→ Task requirements
When the line containing "ATOM 40 O O" is reached, include it and end there; set down verbatim every line before it, starting at the top of the records.

→ Extracted material
▬▬▬▬▬▬

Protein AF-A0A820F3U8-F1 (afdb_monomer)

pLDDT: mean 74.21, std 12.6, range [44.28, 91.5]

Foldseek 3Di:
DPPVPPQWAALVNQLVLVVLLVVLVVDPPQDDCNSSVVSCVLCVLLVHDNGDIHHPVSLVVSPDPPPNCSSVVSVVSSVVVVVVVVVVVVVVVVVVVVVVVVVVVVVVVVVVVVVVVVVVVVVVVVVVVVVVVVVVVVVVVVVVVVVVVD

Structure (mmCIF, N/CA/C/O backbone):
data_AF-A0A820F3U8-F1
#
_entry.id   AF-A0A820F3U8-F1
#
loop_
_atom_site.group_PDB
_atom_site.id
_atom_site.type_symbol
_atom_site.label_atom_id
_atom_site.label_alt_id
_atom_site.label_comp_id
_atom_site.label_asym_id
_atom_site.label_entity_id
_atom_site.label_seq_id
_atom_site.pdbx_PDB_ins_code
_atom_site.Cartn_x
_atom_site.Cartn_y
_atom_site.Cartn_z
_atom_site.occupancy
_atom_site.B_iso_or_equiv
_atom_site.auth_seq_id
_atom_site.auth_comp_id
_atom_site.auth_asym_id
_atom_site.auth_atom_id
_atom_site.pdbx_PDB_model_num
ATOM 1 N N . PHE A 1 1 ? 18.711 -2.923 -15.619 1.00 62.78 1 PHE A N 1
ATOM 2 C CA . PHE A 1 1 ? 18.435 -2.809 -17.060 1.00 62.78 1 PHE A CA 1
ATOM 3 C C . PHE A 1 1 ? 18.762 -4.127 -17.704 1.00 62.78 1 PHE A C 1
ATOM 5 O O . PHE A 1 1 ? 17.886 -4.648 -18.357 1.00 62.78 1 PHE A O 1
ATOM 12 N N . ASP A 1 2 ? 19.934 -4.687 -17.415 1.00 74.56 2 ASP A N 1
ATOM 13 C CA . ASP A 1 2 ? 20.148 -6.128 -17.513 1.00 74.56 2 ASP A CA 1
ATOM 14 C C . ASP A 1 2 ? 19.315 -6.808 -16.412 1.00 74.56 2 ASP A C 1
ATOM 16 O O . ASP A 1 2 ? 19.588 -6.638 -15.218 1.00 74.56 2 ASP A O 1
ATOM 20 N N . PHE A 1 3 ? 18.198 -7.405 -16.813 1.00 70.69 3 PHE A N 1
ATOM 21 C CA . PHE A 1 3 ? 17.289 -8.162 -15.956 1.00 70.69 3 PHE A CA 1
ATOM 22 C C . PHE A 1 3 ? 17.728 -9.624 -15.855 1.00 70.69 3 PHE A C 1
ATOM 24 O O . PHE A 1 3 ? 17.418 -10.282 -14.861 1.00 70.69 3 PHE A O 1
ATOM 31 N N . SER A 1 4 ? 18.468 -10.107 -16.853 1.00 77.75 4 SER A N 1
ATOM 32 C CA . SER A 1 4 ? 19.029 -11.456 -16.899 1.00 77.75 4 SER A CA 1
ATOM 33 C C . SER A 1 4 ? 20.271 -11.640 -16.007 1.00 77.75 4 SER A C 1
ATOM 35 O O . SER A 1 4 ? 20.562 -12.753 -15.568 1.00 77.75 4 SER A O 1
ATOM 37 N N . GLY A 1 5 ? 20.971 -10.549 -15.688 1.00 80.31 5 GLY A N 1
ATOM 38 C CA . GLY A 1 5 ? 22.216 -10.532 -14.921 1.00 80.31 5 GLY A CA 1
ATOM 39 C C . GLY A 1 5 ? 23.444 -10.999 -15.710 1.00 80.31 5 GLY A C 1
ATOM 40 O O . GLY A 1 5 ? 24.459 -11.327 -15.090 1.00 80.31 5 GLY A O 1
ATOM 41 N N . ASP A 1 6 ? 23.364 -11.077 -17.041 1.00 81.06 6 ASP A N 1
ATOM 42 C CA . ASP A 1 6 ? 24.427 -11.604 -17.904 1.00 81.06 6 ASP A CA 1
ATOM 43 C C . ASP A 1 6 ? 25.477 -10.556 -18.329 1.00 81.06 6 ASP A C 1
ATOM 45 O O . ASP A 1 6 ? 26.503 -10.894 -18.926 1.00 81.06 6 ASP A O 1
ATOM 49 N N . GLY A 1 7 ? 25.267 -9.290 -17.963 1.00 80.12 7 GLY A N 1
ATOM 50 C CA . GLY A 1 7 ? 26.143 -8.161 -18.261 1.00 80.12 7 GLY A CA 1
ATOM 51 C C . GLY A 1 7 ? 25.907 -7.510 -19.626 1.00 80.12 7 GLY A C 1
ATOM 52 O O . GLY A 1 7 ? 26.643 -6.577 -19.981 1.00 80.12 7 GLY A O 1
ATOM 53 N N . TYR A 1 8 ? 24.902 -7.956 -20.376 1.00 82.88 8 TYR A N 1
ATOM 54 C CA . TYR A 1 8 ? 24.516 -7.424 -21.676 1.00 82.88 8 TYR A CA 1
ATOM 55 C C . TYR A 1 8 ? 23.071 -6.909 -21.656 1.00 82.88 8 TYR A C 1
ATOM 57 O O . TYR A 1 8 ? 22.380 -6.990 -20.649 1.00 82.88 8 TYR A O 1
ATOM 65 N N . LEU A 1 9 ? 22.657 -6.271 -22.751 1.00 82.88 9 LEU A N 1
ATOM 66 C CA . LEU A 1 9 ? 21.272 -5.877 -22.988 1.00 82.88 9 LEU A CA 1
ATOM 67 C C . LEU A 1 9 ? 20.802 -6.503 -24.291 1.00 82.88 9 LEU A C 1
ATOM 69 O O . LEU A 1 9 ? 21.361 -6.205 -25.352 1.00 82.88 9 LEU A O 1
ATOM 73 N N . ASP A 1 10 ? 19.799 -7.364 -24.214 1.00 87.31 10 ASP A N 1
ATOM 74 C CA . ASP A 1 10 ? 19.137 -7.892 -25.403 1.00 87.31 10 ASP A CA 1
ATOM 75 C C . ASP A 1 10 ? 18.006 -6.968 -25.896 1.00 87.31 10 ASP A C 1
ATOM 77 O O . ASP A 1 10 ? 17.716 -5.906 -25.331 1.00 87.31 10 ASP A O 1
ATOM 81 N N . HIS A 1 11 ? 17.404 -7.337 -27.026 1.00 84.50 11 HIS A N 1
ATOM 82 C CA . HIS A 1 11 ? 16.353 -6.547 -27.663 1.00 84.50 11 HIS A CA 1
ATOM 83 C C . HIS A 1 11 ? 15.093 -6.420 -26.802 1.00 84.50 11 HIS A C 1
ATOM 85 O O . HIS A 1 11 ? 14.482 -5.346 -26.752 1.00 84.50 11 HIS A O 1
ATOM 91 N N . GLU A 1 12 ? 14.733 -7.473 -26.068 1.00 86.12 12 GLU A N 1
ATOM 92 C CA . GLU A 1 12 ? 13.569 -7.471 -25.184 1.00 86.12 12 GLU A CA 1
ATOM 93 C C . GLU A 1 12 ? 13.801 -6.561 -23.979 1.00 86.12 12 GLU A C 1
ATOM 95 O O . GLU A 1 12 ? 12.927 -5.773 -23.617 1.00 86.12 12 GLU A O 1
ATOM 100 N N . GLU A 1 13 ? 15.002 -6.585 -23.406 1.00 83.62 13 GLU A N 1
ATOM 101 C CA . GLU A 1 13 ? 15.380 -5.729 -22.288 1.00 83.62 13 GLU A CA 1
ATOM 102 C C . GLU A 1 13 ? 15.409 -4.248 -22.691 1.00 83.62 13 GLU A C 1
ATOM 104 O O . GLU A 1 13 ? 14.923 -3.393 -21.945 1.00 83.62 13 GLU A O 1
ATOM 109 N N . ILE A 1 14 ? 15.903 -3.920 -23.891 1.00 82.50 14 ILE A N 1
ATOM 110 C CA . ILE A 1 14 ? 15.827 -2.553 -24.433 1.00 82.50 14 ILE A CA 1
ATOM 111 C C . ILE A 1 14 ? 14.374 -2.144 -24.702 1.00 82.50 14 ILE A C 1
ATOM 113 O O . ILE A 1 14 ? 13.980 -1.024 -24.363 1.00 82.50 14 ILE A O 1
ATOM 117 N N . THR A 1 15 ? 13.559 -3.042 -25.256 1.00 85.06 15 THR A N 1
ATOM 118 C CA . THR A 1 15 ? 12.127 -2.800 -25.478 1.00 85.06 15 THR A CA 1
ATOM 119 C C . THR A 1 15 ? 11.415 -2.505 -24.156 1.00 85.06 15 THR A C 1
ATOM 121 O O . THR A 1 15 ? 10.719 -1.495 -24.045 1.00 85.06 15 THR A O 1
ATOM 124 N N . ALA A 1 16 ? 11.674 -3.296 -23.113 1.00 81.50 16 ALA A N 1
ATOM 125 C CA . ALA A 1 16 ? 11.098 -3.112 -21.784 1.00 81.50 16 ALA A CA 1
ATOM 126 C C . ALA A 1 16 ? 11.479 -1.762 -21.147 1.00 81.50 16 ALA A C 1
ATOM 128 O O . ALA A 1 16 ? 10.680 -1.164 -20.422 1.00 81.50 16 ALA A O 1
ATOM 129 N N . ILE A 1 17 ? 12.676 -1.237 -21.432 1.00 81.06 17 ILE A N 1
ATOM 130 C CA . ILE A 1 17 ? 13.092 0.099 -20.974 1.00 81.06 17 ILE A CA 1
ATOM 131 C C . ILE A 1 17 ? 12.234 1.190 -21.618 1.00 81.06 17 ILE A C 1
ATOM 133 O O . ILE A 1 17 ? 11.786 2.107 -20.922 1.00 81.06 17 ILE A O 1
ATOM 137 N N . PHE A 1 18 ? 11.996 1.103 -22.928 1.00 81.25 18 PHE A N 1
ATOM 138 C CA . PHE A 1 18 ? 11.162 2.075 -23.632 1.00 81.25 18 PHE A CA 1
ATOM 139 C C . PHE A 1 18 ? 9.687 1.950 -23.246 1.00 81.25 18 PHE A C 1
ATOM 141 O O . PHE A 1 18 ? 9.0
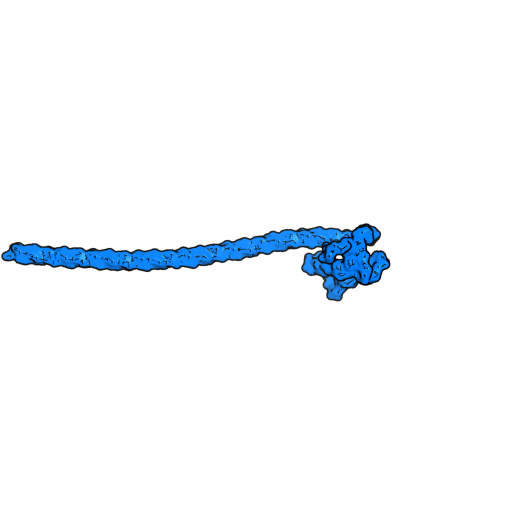52 2.977 -23.010 1.00 81.25 18 PHE A O 1
ATOM 148 N N . ASP A 1 19 ? 9.167 0.735 -23.071 1.00 82.06 19 ASP A N 1
ATOM 149 C CA . ASP A 1 19 ? 7.813 0.516 -22.547 1.00 82.06 19 ASP A CA 1
ATOM 150 C C . ASP A 1 19 ? 7.658 1.101 -21.137 1.00 82.06 19 ASP A C 1
ATOM 152 O O . ASP A 1 19 ? 6.674 1.782 -20.846 1.00 82.06 19 ASP A O 1
ATOM 156 N N . GLY A 1 20 ? 8.664 0.933 -20.274 1.00 75.25 20 GLY A N 1
ATOM 157 C CA . GLY A 1 20 ? 8.698 1.572 -18.959 1.00 75.25 20 GLY A CA 1
ATOM 158 C C . GLY A 1 20 ? 8.679 3.103 -19.039 1.00 75.25 20 GLY A C 1
ATOM 159 O O . G
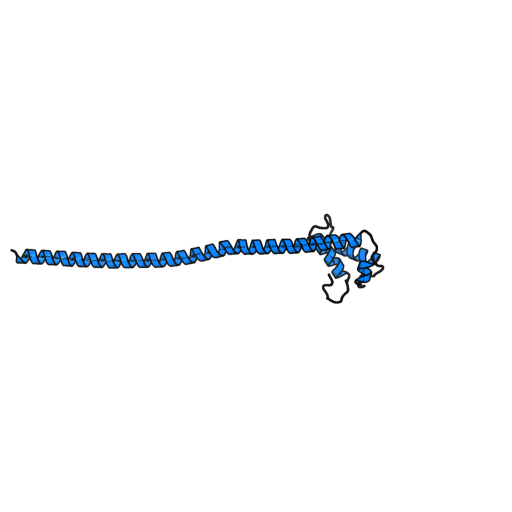LY A 1 20 ? 7.972 3.754 -18.269 1.00 75.25 20 GLY A O 1
ATOM 160 N N . ALA A 1 21 ? 9.410 3.698 -19.987 1.00 74.88 21 ALA A N 1
ATOM 161 C CA . ALA A 1 21 ? 9.419 5.147 -20.197 1.00 74.88 21 ALA A CA 1
ATOM 162 C C . ALA A 1 21 ? 8.064 5.683 -20.704 1.00 74.88 21 ALA A C 1
ATOM 164 O O . ALA A 1 21 ? 7.633 6.760 -20.279 1.00 74.88 21 ALA A O 1
ATOM 165 N N . VAL A 1 22 ? 7.375 4.925 -21.564 1.00 78.06 22 VAL A N 1
ATOM 166 C CA . VAL A 1 22 ? 6.015 5.234 -22.037 1.00 78.06 22 VAL A CA 1
ATOM 167 C C . VAL A 1 22 ? 5.003 5.113 -20.898 1.00 78.06 22 VAL A C 1
ATOM 169 O O . VAL A 1 22 ? 4.252 6.054 -20.645 1.00 78.06 22 VAL A O 1
ATOM 172 N N . ALA A 1 23 ? 5.021 4.005 -20.152 1.00 74.44 23 ALA A N 1
ATOM 173 C CA . ALA A 1 23 ? 4.114 3.768 -19.026 1.00 74.44 23 ALA A CA 1
ATOM 174 C C . ALA A 1 23 ? 4.250 4.831 -17.923 1.00 74.44 23 ALA A C 1
ATOM 176 O O . ALA A 1 23 ? 3.281 5.167 -17.244 1.00 74.44 23 ALA A O 1
ATOM 177 N N . LEU A 1 24 ? 5.450 5.394 -17.763 1.00 68.44 24 LEU A N 1
ATOM 178 C CA . LEU A 1 24 ? 5.734 6.466 -16.809 1.00 68.44 24 LEU A CA 1
ATOM 179 C C . LEU A 1 24 ? 5.479 7.875 -17.371 1.00 68.44 24 LEU A C 1
ATOM 181 O O . LEU A 1 24 ? 5.758 8.860 -16.687 1.00 68.44 24 LEU A O 1
ATOM 185 N N . GLY A 1 25 ? 4.937 7.982 -18.590 1.00 67.81 25 GLY A N 1
ATOM 186 C CA . GLY A 1 25 ? 4.532 9.241 -19.217 1.00 67.81 25 GLY A CA 1
ATOM 187 C C . GLY A 1 25 ? 5.694 10.152 -19.620 1.00 67.81 25 GLY A C 1
ATOM 188 O O . GLY A 1 25 ? 5.488 11.353 -19.810 1.00 67.81 25 GLY A O 1
ATOM 189 N N . VAL A 1 26 ? 6.914 9.606 -19.720 1.00 73.31 26 VAL A N 1
ATOM 190 C CA . VAL A 1 26 ? 8.110 10.346 -20.158 1.00 73.31 26 VAL A CA 1
ATOM 191 C C . VAL A 1 26 ? 8.035 10.622 -21.658 1.00 73.31 26 VAL A C 1
ATOM 193 O O . VAL A 1 26 ? 8.356 11.722 -22.103 1.00 73.31 26 VAL A O 1
ATOM 196 N N . VAL A 1 27 ? 7.560 9.640 -22.424 1.00 69.31 27 VAL A N 1
ATOM 197 C CA . VAL A 1 27 ? 7.225 9.800 -23.840 1.00 69.31 27 VAL A CA 1
ATOM 198 C C . VAL A 1 27 ? 5.721 10.023 -23.935 1.00 69.31 27 VAL A C 1
ATOM 200 O O . VAL A 1 27 ? 4.932 9.131 -23.626 1.00 69.31 27 VAL A O 1
ATOM 203 N N . LYS A 1 28 ? 5.329 11.236 -24.324 1.00 62.22 28 LYS A N 1
ATOM 204 C CA . LYS A 1 28 ? 3.939 11.567 -24.650 1.00 62.22 28 LYS A CA 1
ATOM 205 C C . LYS A 1 28 ? 3.721 11.243 -26.130 1.00 62.22 28 LYS A C 1
ATOM 207 O O . LYS A 1 28 ? 4.633 11.453 -26.921 1.00 62.22 28 LYS A O 1
ATOM 212 N N . ASP A 1 29 ? 2.555 10.698 -26.466 1.00 68.06 29 ASP A N 1
ATOM 213 C CA . ASP A 1 29 ? 2.162 10.307 -27.833 1.00 68.06 29 ASP A CA 1
ATOM 214 C C . ASP A 1 29 ? 2.870 9.066 -28.413 1.00 68.06 29 ASP A C 1
ATOM 216 O O . ASP A 1 29 ? 2.999 8.923 -29.627 1.00 68.06 29 ASP A O 1
ATOM 220 N N . ALA A 1 30 ? 3.301 8.134 -27.557 1.00 74.75 30 ALA A N 1
ATOM 221 C CA . ALA A 1 30 ? 3.789 6.835 -28.013 1.00 74.75 30 ALA A CA 1
ATOM 222 C C . ALA A 1 30 ? 2.640 5.986 -28.585 1.00 74.75 30 ALA A C 1
ATOM 224 O O . ALA A 1 30 ? 1.647 5.716 -27.903 1.00 74.75 30 ALA A O 1
ATOM 225 N N . ASP A 1 31 ? 2.785 5.558 -29.835 1.00 78.75 31 ASP A N 1
ATOM 226 C CA . ASP A 1 31 ? 1.869 4.649 -30.508 1.00 78.75 31 ASP A CA 1
ATOM 227 C C . ASP A 1 31 ? 2.107 3.189 -30.093 1.00 78.75 31 ASP A C 1
ATOM 229 O O . ASP A 1 31 ? 3.121 2.820 -29.490 1.00 78.75 31 ASP A O 1
ATOM 233 N N . HIS A 1 32 ? 1.134 2.323 -30.387 1.00 73.56 32 HIS A N 1
ATOM 234 C CA . HIS A 1 32 ? 1.267 0.907 -30.071 1.00 73.56 32 HIS A CA 1
ATOM 235 C C . HIS A 1 32 ? 2.437 0.306 -30.864 1.00 73.56 32 HIS A C 1
ATOM 237 O O . HIS A 1 32 ? 2.416 0.276 -32.091 1.00 73.56 32 HIS A O 1
ATOM 243 N N . GLY A 1 33 ? 3.461 -0.169 -30.151 1.00 80.00 33 GLY A N 1
ATOM 244 C CA . GLY A 1 33 ? 4.690 -0.687 -30.755 1.00 80.00 33 GLY A CA 1
ATOM 245 C C . GLY A 1 33 ? 5.848 0.313 -30.810 1.00 80.00 33 GLY A C 1
ATOM 246 O O . GLY A 1 33 ? 6.929 -0.076 -31.254 1.00 80.00 33 GLY A O 1
ATOM 247 N N . TYR A 1 34 ? 5.675 1.542 -30.302 1.00 81.88 34 TYR A N 1
ATOM 248 C CA . TYR A 1 34 ? 6.739 2.546 -30.178 1.00 81.88 34 TYR A CA 1
ATOM 249 C C . TYR A 1 34 ? 8.016 1.968 -29.559 1.00 81.88 34 TYR A C 1
ATOM 251 O O . TYR A 1 34 ? 9.103 2.117 -30.116 1.00 81.88 34 TYR A O 1
ATOM 259 N N . ALA A 1 35 ? 7.893 1.264 -28.431 1.00 82.12 35 ALA A N 1
ATOM 260 C CA . ALA A 1 35 ? 9.038 0.722 -27.709 1.00 82.12 35 ALA A CA 1
ATOM 261 C C . ALA A 1 35 ? 9.812 -0.313 -28.528 1.00 82.12 35 ALA A C 1
ATOM 263 O O . ALA A 1 35 ? 11.030 -0.209 -28.655 1.00 82.12 35 ALA A O 1
ATOM 264 N N . LYS A 1 36 ? 9.100 -1.257 -29.153 1.00 84.62 36 LYS A N 1
ATOM 265 C CA . LYS A 1 36 ? 9.703 -2.304 -29.984 1.00 84.62 36 LYS A CA 1
ATOM 266 C C . LYS A 1 36 ? 10.374 -1.721 -31.228 1.00 84.62 36 LYS A C 1
ATOM 268 O O . LYS A 1 36 ? 11.484 -2.113 -31.572 1.00 84.62 36 LYS A O 1
ATOM 273 N N . LYS A 1 37 ? 9.725 -0.751 -31.879 1.00 84.50 37 LYS A N 1
ATOM 274 C CA . LYS A 1 37 ? 10.281 -0.049 -33.042 1.00 84.50 37 LYS A CA 1
ATOM 275 C C . LYS A 1 37 ? 11.541 0.731 -32.668 1.00 84.50 37 LYS A C 1
ATOM 277 O O . LYS A 1 37 ? 12.555 0.613 -33.347 1.00 84.50 37 LYS A O 1
ATOM 282 N N . THR A 1 38 ? 11.494 1.464 -31.558 1.00 82.06 38 THR A N 1
ATOM 283 C CA . THR A 1 38 ? 12.633 2.244 -31.057 1.00 82.06 38 THR A CA 1
ATOM 284 C C . THR A 1 38 ? 13.791 1.329 -30.652 1.00 82.06 38 THR A C 1
ATOM 286 O O . THR A 1 38 ? 14.944 1.646 -30.926 1.00 82.06 38 THR A O 1
ATOM 289 N N . ALA A 1 39 ? 13.510 0.166 -30.057 1.00 83.31 39 ALA A N 1
ATOM 290 C CA . ALA A 1 39 ? 14.527 -0.837 -29.755 1.00 83.31 39 ALA A CA 1
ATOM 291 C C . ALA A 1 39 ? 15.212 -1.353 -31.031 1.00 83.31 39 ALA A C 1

▬▬▬▬▬▬

→ Completed exercise
Protein AF-A0A820F3U8-F1 (afdb_monomer)

pLDDT: mean 74.21, std 12.6, range [44.28, 91.5]

Foldseek 3Di:
DPPVPPQWAALVNQLVLVVLLVVLVVDPPQDDCNSSVVSCVLCVLLVHDNGDIHHPVSLVVSPDPPPNCSSVVSVVSSVVVVVVVVVVVVVVVVVVVVVVVVVVVVVVVVVVVVVVVVVVVVVVVVVVVVVVVVVVVVVVVVVVVVVVVD

Structure (mmCIF, N/CA/C/O backbone):
data_AF-A0A820F3U8-F1
#
_entry.id   AF-A0A820F3U8-F1
#
loop_
_atom_site.group_PDB
_atom_site.id
_atom_site.type_symbol
_atom_site.label_atom_id
_atom_site.label_alt_id
_atom_site.label_comp_id
_atom_site.label_asym_id
_atom_site.label_entity_id
_atom_site.label_seq_id
_atom_site.pdbx_PDB_ins_code
_atom_site.Cartn_x
_atom_site.Cartn_y
_atom_site.Cartn_z
_atom_site.occupancy
_atom_site.B_iso_or_equiv
_atom_site.auth_seq_id
_atom_site.auth_comp_id
_atom_site.auth_asym_id
_atom_site.auth_atom_id
_atom_site.pdbx_PDB_model_num
ATOM 1 N N . PHE A 1 1 ? 18.711 -2.923 -15.619 1.00 62.78 1 PHE A N 1
ATOM 2 C CA . PHE A 1 1 ? 18.435 -2.809 -17.060 1.00 62.78 1 PHE A CA 1
ATOM 3 C C . PHE A 1 1 ? 18.762 -4.127 -17.704 1.00 62.78 1 PHE A C 1
ATOM 5 O O . PHE A 1 1 ? 17.886 -4.648 -18.357 1.00 62.78 1 PHE A O 1
ATOM 12 N N . ASP A 1 2 ? 19.934 -4.687 -17.415 1.00 74.56 2 ASP A N 1
ATOM 13 C CA . ASP A 1 2 ? 20.148 -6.128 -17.513 1.00 74.56 2 ASP A CA 1
ATOM 14 C C . ASP A 1 2 ? 19.315 -6.808 -16.412 1.00 74.56 2 ASP A C 1
ATOM 16 O O . ASP A 1 2 ? 19.588 -6.638 -15.218 1.00 74.56 2 ASP A O 1
ATOM 20 N N . PHE A 1 3 ? 18.198 -7.405 -16.813 1.00 70.69 3 PHE A N 1
ATOM 21 C CA . PHE A 1 3 ? 17.289 -8.162 -15.956 1.00 70.69 3 PHE A CA 1
ATOM 22 C C . PHE A 1 3 ? 17.728 -9.624 -15.855 1.00 70.69 3 PHE A C 1
ATOM 24 O O . PHE A 1 3 ? 17.418 -10.282 -14.861 1.00 70.69 3 PHE A O 1
ATOM 31 N N . SER A 1 4 ? 18.468 -10.107 -16.853 1.00 77.75 4 SER A N 1
ATOM 32 C CA . SER A 1 4 ? 19.029 -11.456 -16.899 1.00 77.75 4 SER A CA 1
ATOM 33 C C . SER A 1 4 ? 20.271 -11.640 -16.007 1.00 77.75 4 SER A C 1
ATOM 35 O O . SER A 1 4 ? 20.562 -12.753 -15.568 1.00 77.75 4 SER A O 1
ATOM 37 N N . GLY A 1 5 ? 20.971 -10.549 -15.688 1.00 80.31 5 GLY A N 1
ATOM 38 C CA . GLY A 1 5 ? 22.216 -10.532 -14.921 1.00 80.31 5 GLY A CA 1
ATOM 39 C C . GLY A 1 5 ? 23.444 -10.999 -15.710 1.00 80.31 5 GLY A C 1
ATOM 40 O O . GLY A 1 5 ? 24.459 -11.327 -15.090 1.00 80.31 5 GLY A O 1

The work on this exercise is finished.